WHAT TO PRODUCE: Among these records, which lines include "backbone"? Copy them out.

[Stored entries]
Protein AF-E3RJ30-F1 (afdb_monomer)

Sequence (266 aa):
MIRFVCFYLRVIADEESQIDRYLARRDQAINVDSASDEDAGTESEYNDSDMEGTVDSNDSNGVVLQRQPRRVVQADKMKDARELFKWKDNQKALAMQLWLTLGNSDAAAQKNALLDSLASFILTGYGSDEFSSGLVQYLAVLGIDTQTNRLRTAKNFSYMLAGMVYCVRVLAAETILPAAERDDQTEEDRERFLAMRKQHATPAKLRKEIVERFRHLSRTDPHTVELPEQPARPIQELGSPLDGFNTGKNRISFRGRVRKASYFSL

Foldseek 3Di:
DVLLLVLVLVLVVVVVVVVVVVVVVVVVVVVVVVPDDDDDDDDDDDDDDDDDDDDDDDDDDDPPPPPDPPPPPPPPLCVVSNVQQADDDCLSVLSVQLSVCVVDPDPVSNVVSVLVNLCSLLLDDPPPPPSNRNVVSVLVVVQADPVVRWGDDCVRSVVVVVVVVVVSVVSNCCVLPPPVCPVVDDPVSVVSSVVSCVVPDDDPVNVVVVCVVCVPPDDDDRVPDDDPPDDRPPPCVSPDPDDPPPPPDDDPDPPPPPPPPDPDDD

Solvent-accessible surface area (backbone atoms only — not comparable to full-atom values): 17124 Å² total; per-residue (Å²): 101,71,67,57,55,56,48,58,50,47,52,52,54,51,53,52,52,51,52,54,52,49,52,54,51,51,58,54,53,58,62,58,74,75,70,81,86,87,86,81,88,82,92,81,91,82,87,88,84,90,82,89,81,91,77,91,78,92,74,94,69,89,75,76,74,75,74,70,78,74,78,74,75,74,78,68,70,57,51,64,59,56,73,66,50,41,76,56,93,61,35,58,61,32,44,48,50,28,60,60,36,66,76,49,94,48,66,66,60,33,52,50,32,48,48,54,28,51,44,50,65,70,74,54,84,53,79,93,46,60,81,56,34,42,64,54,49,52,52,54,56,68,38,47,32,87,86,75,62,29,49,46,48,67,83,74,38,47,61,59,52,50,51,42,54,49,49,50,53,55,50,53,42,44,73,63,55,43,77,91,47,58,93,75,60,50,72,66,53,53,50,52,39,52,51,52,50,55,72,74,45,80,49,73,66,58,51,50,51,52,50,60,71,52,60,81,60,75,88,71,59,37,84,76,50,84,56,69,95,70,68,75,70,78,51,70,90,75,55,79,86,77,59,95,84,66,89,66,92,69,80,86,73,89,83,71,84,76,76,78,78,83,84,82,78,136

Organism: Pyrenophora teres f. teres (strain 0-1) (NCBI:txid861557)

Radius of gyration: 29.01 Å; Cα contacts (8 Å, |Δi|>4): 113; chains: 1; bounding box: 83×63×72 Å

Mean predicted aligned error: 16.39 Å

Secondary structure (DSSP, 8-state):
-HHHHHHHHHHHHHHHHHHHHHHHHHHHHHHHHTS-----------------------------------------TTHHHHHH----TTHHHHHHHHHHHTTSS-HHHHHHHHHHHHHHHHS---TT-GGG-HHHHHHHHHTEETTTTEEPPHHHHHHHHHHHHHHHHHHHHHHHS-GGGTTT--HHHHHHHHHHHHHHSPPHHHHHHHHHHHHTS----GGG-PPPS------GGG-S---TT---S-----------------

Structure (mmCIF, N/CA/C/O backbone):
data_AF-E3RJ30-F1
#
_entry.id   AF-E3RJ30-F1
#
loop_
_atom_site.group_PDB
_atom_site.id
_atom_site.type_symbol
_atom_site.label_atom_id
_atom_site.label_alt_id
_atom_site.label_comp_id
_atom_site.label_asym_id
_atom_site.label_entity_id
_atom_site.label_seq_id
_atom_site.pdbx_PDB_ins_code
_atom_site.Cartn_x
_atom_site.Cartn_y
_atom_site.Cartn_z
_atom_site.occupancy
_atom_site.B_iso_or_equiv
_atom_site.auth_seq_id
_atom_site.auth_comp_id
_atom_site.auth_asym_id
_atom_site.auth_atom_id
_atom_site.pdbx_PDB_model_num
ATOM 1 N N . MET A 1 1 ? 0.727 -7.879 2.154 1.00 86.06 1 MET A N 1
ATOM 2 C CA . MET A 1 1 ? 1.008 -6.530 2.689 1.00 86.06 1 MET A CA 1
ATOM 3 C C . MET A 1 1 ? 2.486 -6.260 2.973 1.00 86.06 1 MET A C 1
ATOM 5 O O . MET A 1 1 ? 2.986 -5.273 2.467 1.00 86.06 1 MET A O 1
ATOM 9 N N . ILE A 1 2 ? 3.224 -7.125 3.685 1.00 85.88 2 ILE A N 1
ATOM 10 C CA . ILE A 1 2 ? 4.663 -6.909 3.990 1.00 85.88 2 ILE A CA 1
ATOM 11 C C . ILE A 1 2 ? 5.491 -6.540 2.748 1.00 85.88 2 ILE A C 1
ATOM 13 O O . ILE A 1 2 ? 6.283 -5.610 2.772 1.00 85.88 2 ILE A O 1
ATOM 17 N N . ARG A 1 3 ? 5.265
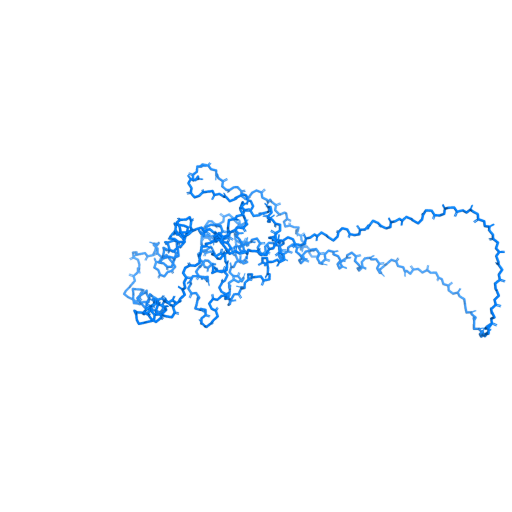 -7.224 1.624 1.00 85.00 3 ARG A N 1
ATOM 18 C CA . ARG A 1 3 ? 5.966 -6.927 0.369 1.00 85.00 3 ARG A CA 1
ATOM 19 C C . ARG A 1 3 ? 5.698 -5.529 -0.188 1.00 85.00 3 ARG A C 1
ATOM 21 O O . ARG A 1 3 ? 6.593 -4.964 -0.798 1.00 85.00 3 ARG A O 1
ATOM 28 N N . PHE A 1 4 ? 4.493 -5.000 0.012 1.00 91.00 4 PHE A N 1
ATOM 29 C CA . PHE A 1 4 ? 4.162 -3.631 -0.370 1.00 91.00 4 PHE A CA 1
ATOM 30 C C . PHE A 1 4 ? 4.951 -2.638 0.491 1.00 91.00 4 PHE A C 1
ATOM 32 O O . PHE A 1 4 ? 5.574 -1.733 -0.049 1.00 91.00 4 PHE A O 1
ATOM 39 N N . VAL A 1 5 ? 5.035 -2.895 1.803 1.00 91.19 5 VAL A N 1
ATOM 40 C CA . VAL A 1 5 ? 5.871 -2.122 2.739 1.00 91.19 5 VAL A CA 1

FINISHED TASK:
Solvent-accessible surface area (backbone atoms only — not comparable to full-atom values): 17124 Å² total; per-residue (Å²): 101,71,67,57,55,56,48,58,50,47,52,52,54,51,53,52,52,51,52,54,52,49,52,54,51,51,58,54,53,58,62,58,74,75,70,81,86,87,86,81,88,82,92,81,91,82,87,88,84,90,82,89,81,91,77,91,78,92,74,94,69,89,75,76,74,75,74,70,78,74,78,74,75,74,78,68,70,57,51,64,59,56,73,66,50,41,76,56,93,61,35,58,61,32,44,48,50,28,60,60,36,66,76,49,94,48,66,66,60,33,52,50,32,48,48,54,28,51,44,50,65,70,74,54,84,53,79,93,46,60,81,56,34,42,64,54,49,52,52,54,56,68,38,47,32,87,86,75,62,29,49,46,48,67,83,74,38,47,61,59,52,50,51,42,54,49,49,50,53,55,50,53,42,44,73,63,55,43,77,91,47,58,93,75,60,50,72,66,53,53,50,52,39,52,51,52,50,55,72,74,45,80,49,73,66,58,51,50,51,52,50,60,71,52,60,81,60,75,88,71,59,37,84,76,50,84,56,69,95,70,68,75,70,78,51,70,90,75,55,79,86,77,59,95,84,66,89,66,92,69,80,86,73,89,83,71,84,76,76,78,78,83,84,82,78,136
Structure (mmCIF, N/CA/C/O backbone):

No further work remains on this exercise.